Advancing Egocentric Video Question Answering with Multimodal Large Language Models
This work addresses challenges in egocentric video understanding for AI systems, but it is incremental as it focuses on benchmarking and improving existing methods on a new dataset.
This paper tackled the problem of Egocentric Video Question Answering by evaluating Multimodal Large Language Models on a refined dataset, achieving new state-of-the-art performance with fine-tuned models, such as up to +2.6% ROUGE/METEOR for OpenQA and +13% accuracy for CloseQA.

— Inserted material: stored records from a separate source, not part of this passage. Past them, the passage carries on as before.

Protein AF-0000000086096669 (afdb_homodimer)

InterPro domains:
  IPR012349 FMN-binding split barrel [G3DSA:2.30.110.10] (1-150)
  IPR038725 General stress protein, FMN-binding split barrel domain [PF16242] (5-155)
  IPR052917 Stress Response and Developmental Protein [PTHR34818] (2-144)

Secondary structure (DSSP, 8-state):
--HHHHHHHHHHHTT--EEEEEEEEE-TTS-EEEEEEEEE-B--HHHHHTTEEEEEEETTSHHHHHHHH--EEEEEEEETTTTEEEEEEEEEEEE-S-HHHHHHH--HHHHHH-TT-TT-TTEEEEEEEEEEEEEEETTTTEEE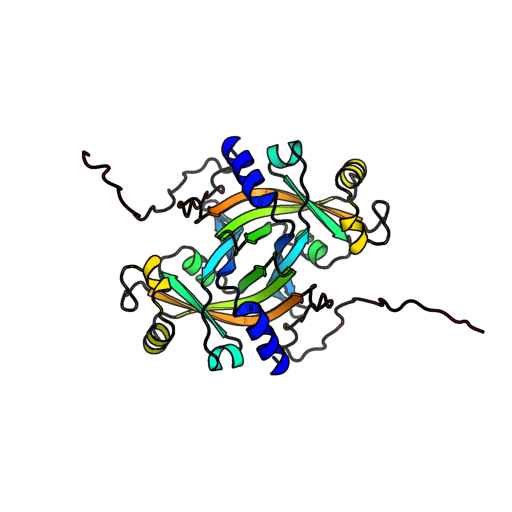EEE-TTSSS-S------------------/--HHHHHHHHHHHTT--EEEEEEEEE-TTS-EEEEEEEEE-B--HHHHHTTEEEEEEETTSHHHHHHHH--EEEEEEEETTTTEEEEEEEEEEEE-S-HHHHHHH--HHHHHH-TT-TT-TTEEEEEEEEEEEEEEETTTTB------TTSSS-S---------S--------

Foldseek 3Di:
DPPVVLVVVCVQCVVQQWWWKWFWAADPVGDIDIDIDIFGKFDDPVQSVQVKIKTKDFCPDRVQVRCVVPQWMWTWTDDVVQGKIKIFIWRKHKAQDPLVVLVVRDDPVVCVVVVVDSPPSRMIMIMTRTQWMFMQGCVVPDRGGPGRNVPDDPDDDPPPPDDPCDDPPPPDD/DPPVVLVVVCVQCVVQQWWWKWFWAADPVGDIDIDTDIFGKFDDPVQSVQQKIKTKDFCPDRVQVRCVVPQWMWTWTDDVVQRKIKIFIWRKHKAQDPLVVLVVRDDPVVCVVVVVDSPPSRMIMIMTRTQFMFMQGCVVPDRGGPGNNVPDDPDDDDDPPPDDCDDDDDDDD

Structure (mmCIF, N/CA/C/O backbone):
data_AF-0000000086096669-model_v1
#
loop_
_entity.id
_entity.type
_entity.pdbx_description
1 polymer 'General stress protein FMN-binding split barrel domain-containing protein'
#
loop_
_atom_site.group_PDB
_atom_site.id
_atom_site.type_symbol
_atom_site.label_atom_id
_atom_site.label_alt_id
_atom_site.label_comp_id
_atom_site.label_asym_id
_atom_site.label_entity_id
_atom_site.label_seq_id
_atom_site.pdbx_PDB_ins_code
_atom_site.Cartn_x
_atom_site.Cartn_y
_atom_site.Cartn_z
_atom_site.occupancy
_atom_site.B_iso_or_equiv
_atom_site.auth_seq_id
_atom_site.auth_comp_id
_atom_site.auth_asym_id
_atom_site.auth_atom_id
_atom_site.pdbx_PDB_model_num
ATOM 1 N N . MET A 1 1 ? 5.199 16.141 -14.648 1 64.94 1 MET A N 1
ATOM 2 C CA . MET A 1 1 ? 4.152 15.406 -15.344 1 64.94 1 MET A CA 1
ATOM 3 C C . MET A 1 1 ? 3.395 16.312 -16.312 1 64.94 1 MET A C 1
ATOM 5 O O . MET A 1 1 ? 3.18 17.484 -16.016 1 64.94 1 MET A O 1
ATOM 9 N N . PRO A 1 2 ? 3.131 15.641 -17.484 1 68.44 2 PRO A N 1
ATOM 10 C CA . PRO A 1 2 ? 2.289 16.453 -18.375 1 68.44 2 PRO A CA 1
ATOM 11 C C . PRO A 1 2 ? 0.957 16.828 -17.734 1 68.44 2 PRO A C 1
ATOM 13 O O . PRO A 1 2 ? 0.482 16.141 -16.828 1 68.44 2 PRO A O 1
ATOM 16 N N . GLU A 1 3 ? 0.492 17.984 -18.062 1 68 3 GLU A N 1
ATOM 17 C CA . GLU A 1 3 ? -0.756 18.5 -17.516 1 68 3 GLU A CA 1
ATOM 18 C C . GLU A 1 3 ? -1.87 17.453 -17.594 1 68 3 GLU A C 1
ATOM 20 O O . GLU A 1 3 ? -2.656 17.312 -16.641 1 68 3 GLU A O 1
ATOM 25 N N . GLN A 1 4 ? -1.989 16.719 -18.641 1 68.62 4 GLN A N 1
ATOM 26 C CA . GLN A 1 4 ? -3.014 15.703 -18.828 1 68.62 4 GLN A CA 1
ATOM 27 C C . GLN A 1 4 ? -2.877 14.586 -17.797 1 68.62 4 GLN A C 1
ATOM 29 O O . GLN A 1 4 ? -3.881 14.07 -17.297 1 68.62 4 GLN A O 1
ATOM 34 N N . SER A 1 5 ? -1.657 14.359 -17.406 1 74.88 5 SER A N 1
ATOM 35 C CA . SER A 1 5 ? -1.396 13.312 -16.422 1 74.88 5 SER A CA 1
ATOM 36 C C . SER A 1 5 ? -1.815 13.758 -15.031 1 74.88 5 SER A C 1
ATOM 38 O O . SER A 1 5 ? -2.354 12.961 -14.258 1 74.88 5 SER A O 1
ATOM 40 N N . ILE A 1 6 ? -1.662 15.055 -14.852 1 79.25 6 ILE A N 1
ATOM 41 C CA . ILE A 1 6 ? -2.031 15.602 -13.555 1 79.25 6 ILE A CA 1
ATOM 42 C C . ILE A 1 6 ? -3.551 15.602 -13.406 1 79.25 6 ILE A C 1
ATOM 44 O O . ILE A 1 6 ? -4.078 15.273 -12.344 1 79.25 6 ILE A O 1
ATOM 48 N N . GLU A 1 7 ? -4.27 16 -14.445 1 81.62 7 GLU A N 1
ATOM 49 C CA . GLU A 1 7 ? -5.73 15.992 -14.422 1 81.62 7 GLU A CA 1
ATOM 50 C C . GLU A 1 7 ? -6.273 14.586 -14.227 1 81.62 7 GLU A C 1
ATOM 52 O O . GLU A 1 7 ? -7.258 14.391 -13.508 1 81.62 7 GLU A O 1
ATOM 57 N N . LYS A 1 8 ? -5.664 13.656 -14.859 1 80.62 8 LYS A N 1
ATOM 58 C CA . LYS A 1 8 ? -6.07 12.266 -14.703 1 80.62 8 LYS A CA 1
ATOM 59 C C . LYS A 1 8 ? -5.848 11.789 -13.266 1 80.62 8 LYS A C 1
ATOM 61 O O . LYS A 1 8 ? -6.723 11.156 -12.672 1 80.62 8 LYS A O 1
ATOM 66 N N . LEU A 1 9 ? -4.645 12.109 -12.742 1 83.81 9 LEU A N 1
ATOM 67 C CA . LEU A 1 9 ? -4.359 11.742 -11.359 1 83.81 9 LEU A CA 1
ATOM 68 C C . LEU A 1 9 ? -5.398 12.336 -10.414 1 83.81 9 LEU A C 1
ATOM 70 O O . LEU A 1 9 ? -5.922 11.633 -9.547 1 83.81 9 LEU A O 1
ATOM 74 N N . LYS A 1 10 ? -5.648 13.562 -10.641 1 85.5 10 LYS A N 1
ATOM 75 C CA . LYS A 1 10 ? -6.648 14.242 -9.828 1 85.5 10 LYS A CA 1
ATOM 76 C C . LYS A 1 10 ? -7.988 13.516 -9.875 1 85.5 10 LYS A C 1
ATOM 78 O O . LYS A 1 10 ? -8.602 13.281 -8.828 1 85.5 10 LYS A O 1
ATOM 83 N N . SER A 1 11 ? -8.43 13.141 -11.016 1 84.31 11 SER A N 1
ATOM 84 C CA . SER A 1 11 ? -9.719 12.484 -11.195 1 84.31 11 SER A CA 1
ATOM 85 C C . SER A 1 11 ? -9.734 11.117 -10.508 1 84.31 11 SER A C 1
ATOM 87 O O . SER A 1 11 ? -10.789 10.656 -10.055 1 84.31 11 SER A O 1
ATOM 89 N N . LEU A 1 12 ? -8.586 10.523 -10.391 1 82 12 LEU A N 1
ATOM 90 C CA . LEU A 1 12 ? -8.5 9.18 -9.836 1 82 12 LEU A CA 1
ATOM 91 C C . LEU A 1 12 ? -8.492 9.219 -8.312 1 82 12 LEU A C 1
ATOM 93 O O . LEU A 1 12 ? -9.062 8.344 -7.656 1 82 12 LEU A O 1
ATOM 97 N N . ILE A 1 13 ? -7.859 10.305 -7.766 1 84.12 13 ILE A N 1
ATOM 98 C CA . ILE A 1 13 ? -7.629 10.219 -6.328 1 84.12 13 ILE A CA 1
ATOM 99 C C . ILE A 1 13 ? -8.602 11.141 -5.59 1 84.12 13 ILE A C 1
ATOM 101 O O . ILE A 1 13 ? -8.727 11.062 -4.367 1 84.12 13 ILE A O 1
ATOM 105 N N . LYS A 1 14 ? -9.273 11.992 -6.332 1 82.19 14 LYS A N 1
ATOM 106 C CA . LYS A 1 14 ? -10.109 13 -5.688 1 82.19 14 LYS A CA 1
ATOM 107 C C . LYS A 1 14 ? -11.195 12.359 -4.836 1 82.19 14 LYS A C 1
ATOM 109 O O . LYS A 1 14 ? -11.586 12.898 -3.797 1 82.19 14 LYS A O 1
ATOM 114 N N . ASP A 1 15 ? -11.633 11.219 -5.266 1 80.19 15 ASP A N 1
ATOM 115 C CA . ASP A 1 15 ? -12.75 10.617 -4.539 1 80.19 15 ASP A CA 1
ATOM 116 C C . ASP A 1 15 ? -12.258 9.547 -3.566 1 80.19 15 ASP A C 1
ATOM 118 O O . ASP A 1 15 ? -13.047 8.984 -2.801 1 80.19 15 ASP A O 1
ATOM 122 N N . ILE A 1 16 ? -10.977 9.203 -3.719 1 80.62 16 ILE A N 1
ATOM 123 C CA . ILE A 1 16 ? -10.398 8.25 -2.777 1 80.62 16 ILE A CA 1
ATOM 124 C C . ILE A 1 16 ? -9.789 9 -1.593 1 80.62 16 ILE A C 1
ATOM 126 O O . ILE A 1 16 ? -8.773 9.688 -1.738 1 80.62 16 ILE A O 1
ATOM 130 N N . LYS A 1 17 ? -10.328 9.125 -0.491 1 80.69 17 LYS A N 1
ATOM 131 C CA . LYS A 1 17 ? -9.977 9.938 0.67 1 80.69 17 LYS A CA 1
ATOM 132 C C . LYS A 1 17 ? -8.719 9.406 1.354 1 80.69 17 LYS A C 1
ATOM 134 O O . LYS A 1 17 ? -7.859 10.188 1.776 1 80.69 17 LYS A O 1
ATOM 139 N N . TYR A 1 18 ? -8.594 8.086 1.324 1 91 18 TYR A N 1
ATOM 140 C CA . TYR A 1 18 ? -7.492 7.492 2.072 1 91 18 TYR A CA 1
ATOM 141 C C . TYR A 1 18 ? -6.559 6.723 1.147 1 91 18 TYR A C 1
ATOM 143 O O . TYR A 1 18 ? -7.012 6.035 0.23 1 91 18 TYR A O 1
ATOM 151 N N . CYS A 1 19 ? -5.344 6.895 1.324 1 96.12 19 CYS A N 1
ATOM 152 C CA . CYS A 1 19 ? -4.324 6.039 0.728 1 96.12 19 CYS A CA 1
ATOM 153 C C . CYS A 1 19 ? -3.67 5.156 1.782 1 96.12 19 CYS A C 1
ATOM 155 O O . CYS A 1 19 ? -3.861 5.367 2.98 1 96.12 19 CYS A O 1
ATOM 157 N N . MET A 1 20 ? -3.061 4.125 1.346 1 97.12 20 MET A N 1
ATOM 158 C CA . MET A 1 20 ? -2.117 3.414 2.203 1 97.12 20 MET A CA 1
ATOM 159 C C . MET A 1 20 ? -0.704 3.957 2.025 1 97.12 20 MET A C 1
ATOM 161 O O . MET A 1 20 ? -0.11 3.816 0.956 1 97.12 20 MET A O 1
ATOM 165 N N . LEU A 1 21 ? -0.186 4.559 3.086 1 97.56 21 LEU A N 1
ATOM 166 C CA . LEU A 1 21 ? 1.188 5.051 3.086 1 97.56 21 LEU A CA 1
ATOM 167 C C . LEU A 1 21 ? 2.162 3.939 3.461 1 97.56 21 LEU A C 1
ATOM 169 O O . LEU A 1 21 ? 2.129 3.432 4.582 1 97.56 21 LEU A O 1
ATOM 173 N N . ALA A 1 22 ? 2.969 3.568 2.52 1 98.56 22 ALA A N 1
ATOM 174 C CA . ALA A 1 22 ? 3.996 2.564 2.781 1 98.56 22 ALA A CA 1
ATOM 175 C C . ALA A 1 22 ? 5.348 3.221 3.057 1 98.56 22 ALA A C 1
ATOM 177 O O . ALA A 1 22 ? 5.789 4.086 2.299 1 98.56 22 ALA A O 1
ATOM 178 N N . THR A 1 23 ? 5.969 2.848 4.152 1 98 23 THR A N 1
ATOM 179 C CA . THR A 1 23 ? 7.289 3.318 4.551 1 98 23 THR A CA 1
ATOM 180 C C . THR A 1 23 ? 8.195 2.145 4.906 1 98 23 THR A C 1
ATOM 182 O O . THR A 1 23 ? 7.719 1.036 5.156 1 98 23 THR A O 1
ATOM 185 N N . TRP A 1 24 ? 9.5 2.449 4.797 1 96.19 24 TRP A N 1
ATOM 186 C CA . TRP A 1 24 ? 10.469 1.518 5.367 1 96.19 24 TRP A CA 1
ATOM 187 C C . TRP A 1 24 ? 10.539 1.664 6.887 1 96.19 24 TRP A C 1
ATOM 189 O O . TRP A 1 24 ? 10.648 2.777 7.402 1 96.19 24 TRP A O 1
ATOM 199 N N . THR A 1 25 ? 10.375 0.566 7.547 1 93.38 25 THR A N 1
ATOM 200 C CA . THR A 1 25 ? 10.422 0.592 9.008 1 93.38 25 THR A CA 1
ATOM 201 C C . THR A 1 25 ? 11.461 -0.394 9.531 1 93.38 25 THR A C 1
ATOM 203 O O . THR A 1 25 ? 11.93 -1.264 8.797 1 93.38 25 THR A O 1
ATOM 206 N N . THR A 1 26 ? 11.898 -0.133 10.688 1 91.12 26 THR A N 1
ATOM 207 C CA . THR A 1 26 ? 12.828 -1.001 11.398 1 91.12 26 THR A CA 1
ATOM 208 C C . THR A 1 26 ? 12.234 -1.467 12.719 1 91.12 26 THR A C 1
ATOM 210 O O . THR A 1 26 ? 11.773 -0.649 13.523 1 91.12 26 THR A O 1
ATOM 213 N N . SER A 1 27 ? 12.188 -2.75 12.867 1 84.06 27 SER A N 1
ATOM 214 C CA . SER A 1 27 ? 11.695 -3.293 14.125 1 84.06 27 SER A CA 1
ATOM 215 C C . SER A 1 27 ? 12.664 -3.008 15.266 1 84.06 27 SER A C 1
ATOM 217 O O . SER A 1 27 ? 13.781 -2.543 15.039 1 84.06 27 SER A O 1
ATOM 219 N N . LYS A 1 28 ? 12.219 -3.307 16.438 1 80.81 28 LYS A N 1
ATOM 220 C CA . LYS A 1 28 ? 13.07 -3.143 17.609 1 80.81 28 LYS A CA 1
ATOM 221 C C . LYS A 1 28 ? 14.305 -4.039 17.531 1 80.81 28 LYS A C 1
ATOM 223 O O . LYS A 1 28 ? 15.352 -3.719 18.094 1 80.81 28 LYS A O 1
ATOM 228 N N . LEU A 1 29 ? 14.227 -5.117 16.828 1 86 29 LEU A N 1
ATOM 229 C CA . LEU A 1 29 ? 15.312 -6.078 16.703 1 86 29 LEU A CA 1
ATOM 230 C C . LEU A 1 29 ? 16.203 -5.746 15.5 1 86 29 LEU A C 1
ATOM 232 O O . LEU A 1 29 ? 17.141 -6.48 15.188 1 86 29 LEU A O 1
ATOM 236 N N . GLY A 1 30 ? 15.859 -4.676 14.797 1 87.44 30 GLY A N 1
ATOM 237 C CA . GLY A 1 30 ? 16.688 -4.215 13.695 1 87.44 30 GLY A CA 1
ATOM 238 C C . GLY A 1 30 ? 16.234 -4.723 12.344 1 87.44 30 GLY A C 1
ATOM 239 O O . GLY A 1 30 ? 16.844 -4.418 11.32 1 87.44 30 GLY A O 1
ATOM 240 N N . GLU A 1 31 ? 15.156 -5.504 12.375 1 88.19 31 GLU A N 1
ATOM 241 C CA . GLU A 1 31 ? 14.641 -6.008 11.109 1 88.19 31 GLU A CA 1
ATOM 242 C C . GLU A 1 31 ? 13.945 -4.902 10.32 1 88.19 31 GLU A C 1
ATOM 244 O O . GLU A 1 31 ? 13.156 -4.137 10.875 1 88.19 31 GLU A O 1
ATOM 249 N N . LYS A 1 32 ? 14.32 -4.84 9.086 1 94 32 LYS A N 1
ATOM 250 C CA . LYS A 1 32 ? 13.734 -3.822 8.219 1 94 32 LYS A CA 1
ATOM 251 C C . LYS A 1 32 ? 12.656 -4.422 7.324 1 94 32 LYS A C 1
ATOM 253 O O . LYS A 1 32 ? 12.836 -5.512 6.773 1 94 32 LYS A O 1
ATOM 258 N N . TYR A 1 33 ? 11.57 -3.752 7.227 1 94.56 33 TYR A N 1
ATOM 259 C CA . TYR A 1 33 ? 10.492 -4.203 6.355 1 94.56 33 TYR A CA 1
ATOM 260 C C . TYR A 1 33 ? 9.609 -3.037 5.934 1 94.56 33 TYR A C 1
ATOM 262 O O . TYR A 1 33 ? 9.828 -1.899 6.352 1 94.56 33 TYR A O 1
ATOM 270 N N . ILE A 1 34 ? 8.703 -3.277 5 1 97.19 34 ILE A N 1
ATOM 271 C CA . ILE A 1 34 ? 7.766 -2.262 4.539 1 97.19 34 ILE A CA 1
ATOM 272 C C . ILE A 1 34 ? 6.48 -2.332 5.363 1 97.19 34 ILE A C 1
ATOM 274 O O . ILE A 1 34 ? 5.902 -3.408 5.531 1 97.19 34 ILE A O 1
ATOM 278 N N . HIS A 1 35 ? 6.141 -1.232 5.891 1 94.31 35 HIS A N 1
ATOM 279 C CA . HIS A 1 35 ? 4.906 -1.067 6.652 1 94.31 35 HIS A CA 1
ATOM 280 C C . HIS A 1 35 ? 3.986 -0.043 5.996 1 94.31 35 HIS A C 1
ATOM 282 O O . HIS A 1 35 ? 4.457 0.956 5.445 1 94.31 35 HIS A O 1
ATOM 288 N N . SER A 1 36 ? 2.701 -0.355 6.039 1 96.19 36 SER A N 1
ATOM 289 C CA . SER A 1 36 ? 1.777 0.632 5.492 1 96.19 36 SER A CA 1
ATOM 290 C C . SER A 1 36 ? 0.634 0.915 6.461 1 96.19 36 SER A C 1
ATOM 292 O O . SER A 1 36 ? 0.39 0.136 7.383 1 96.19 36 SER A O 1
ATOM 294 N N . ARG A 1 37 ? -0.002 2.068 6.285 1 92.44 37 ARG A N 1
ATOM 295 C CA . ARG A 1 37 ? -1.156 2.48 7.074 1 92.44 37 ARG A CA 1
ATOM 296 C C . ARG A 1 37 ? -2.043 3.443 6.293 1 92.44 37 ARG A C 1
ATOM 298 O O . ARG A 1 37 ? -1.567 4.141 5.395 1 92.44 37 ARG A O 1
ATOM 305 N N . PRO A 1 38 ? -3.312 3.439 6.648 1 93.31 38 PRO A N 1
ATOM 306 C CA . PRO A 1 38 ? -4.184 4.398 5.961 1 93.31 38 PRO A CA 1
ATOM 307 C C . PRO A 1 38 ? -3.938 5.84 6.402 1 93.31 38 PRO A C 1
ATOM 309 O O . PRO A 1 38 ? -3.74 6.102 7.59 1 93.31 38 PRO A O 1
ATOM 312 N N . MET A 1 39 ? -3.881 6.691 5.453 1 93 39 MET A N 1
ATOM 313 C CA . MET A 1 39 ? -3.715 8.125 5.688 1 93 39 MET A CA 1
ATOM 314 C C . MET A 1 39 ? -4.688 8.93 4.836 1 93 39 MET A C 1
ATOM 316 O O . MET A 1 39 ? -4.934 8.594 3.678 1 93 39 MET A O 1
ATOM 320 N N . ASN A 1 40 ? -5.219 9.961 5.469 1 91.25 40 ASN A N 1
ATOM 321 C CA . ASN A 1 40 ? -6.023 10.914 4.711 1 91.25 40 ASN A CA 1
ATOM 322 C C . ASN A 1 40 ? -5.152 11.82 3.852 1 91.25 40 ASN A C 1
ATOM 324 O O . ASN A 1 40 ? -4.246 12.484 4.359 1 91.25 40 ASN A O 1
ATOM 328 N N . VAL A 1 41 ? -5.375 11.734 2.568 1 93.62 41 VAL A N 1
ATOM 329 C CA . VAL A 1 41 ? -4.559 12.531 1.656 1 93.62 41 VAL A CA 1
ATOM 330 C C . VAL A 1 41 ? -5.238 13.867 1.386 1 93.62 41 VAL A C 1
ATOM 332 O O . VAL A 1 41 ? -6.449 13.922 1.173 1 93.62 41 VAL A O 1
ATOM 335 N N . LEU A 1 42 ? -4.402 14.914 1.412 1 93.12 42 LEU A N 1
ATOM 336 C CA . LEU A 1 42 ? -4.879 16.266 1.144 1 93.12 42 LEU A CA 1
ATOM 337 C C . LEU A 1 42 ? -4.109 16.891 -0.018 1 93.12 42 LEU A C 1
ATOM 339 O O . LEU A 1 42 ? -2.947 16.562 -0.25 1 93.12 42 LEU A O 1
ATOM 343 N N . TRP A 1 43 ? -4.82 17.641 -0.8 1 87.44 43 TRP A N 1
ATOM 344 C CA . TRP A 1 43 ? -4.172 18.344 -1.899 1 87.44 43 TRP A CA 1
ATOM 345 C C . TRP A 1 43 ? -4.922 19.641 -2.23 1 87.44 43 TRP A C 1
ATOM 347 O O . TRP A 1 43 ? -6.09 19.797 -1.862 1 87.44 43 TRP A O 1
ATOM 357 N N . LYS A 1 44 ? -4.121 20.562 -2.789 1 88.38 44 LYS A N 1
ATOM 358 C CA . LYS A 1 44 ? -4.652 21.75 -3.439 1 88.38 44 LYS A CA 1
ATOM 359 C C . LYS A 1 44 ? -4.305 21.766 -4.926 1 88.38 44 LYS A C 1
ATOM 361 O O . LYS A 1 44 ? -3.33 21.141 -5.348 1 88.38 44 LYS A O 1
ATOM 366 N N . GLU A 1 45 ? -5.164 22.453 -5.598 1 86.44 45 GLU A N 1
ATOM 367 C CA . GLU A 1 45 ? -5.02 22.469 -7.051 1 86.44 45 GLU A CA 1
ATOM 368 C C . GLU A 1 45 ? -3.598 22.828 -7.461 1 86.44 45 GLU A C 1
ATOM 370 O O . GLU A 1 45 ? -2.961 22.125 -8.242 1 86.44 45 GLU A O 1
ATOM 375 N N . ASP A 1 46 ? -3.061 23.828 -6.957 1 86.81 46 ASP A N 1
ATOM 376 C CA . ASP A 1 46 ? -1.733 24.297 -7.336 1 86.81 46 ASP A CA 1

Egocentric Video Question Answering (QA) requires models to handle long-horizon temporal reasoning, first-person perspectives, and specialized challenges like frequent camera movement. This paper systematically evaluates both proprietary and open-source Multimodal Large Language Models (MLLMs) on QaEgo4Dv2 - a refined dataset of egocentric videos derived from QaEgo4D. Four popular MLLMs (GPT-4o, Gemini-1.5-Pro, Video-LLaVa-7B and Qwen2-VL-7B-Instruct) are assessed using zero-shot and fine-tuned approaches for both OpenQA and CloseQA settings. We introduce QaEgo4Dv2 to mitigate annotation noise in QaEgo4D, enabling more reliable comparison. Our results show that fine-tuned Video-LLaVa-7B and Qwen2-VL-7B-Instruct achieve new state-of-the-art performance, surpassing previous benchmarks by up to +2.6% ROUGE/METEOR (for OpenQA) and +13% accuracy (for CloseQA). We also present a thorough error analysis, indicating the model's difficulty in spatial reasoning and fine-grained object recognition - key areas for future improvement.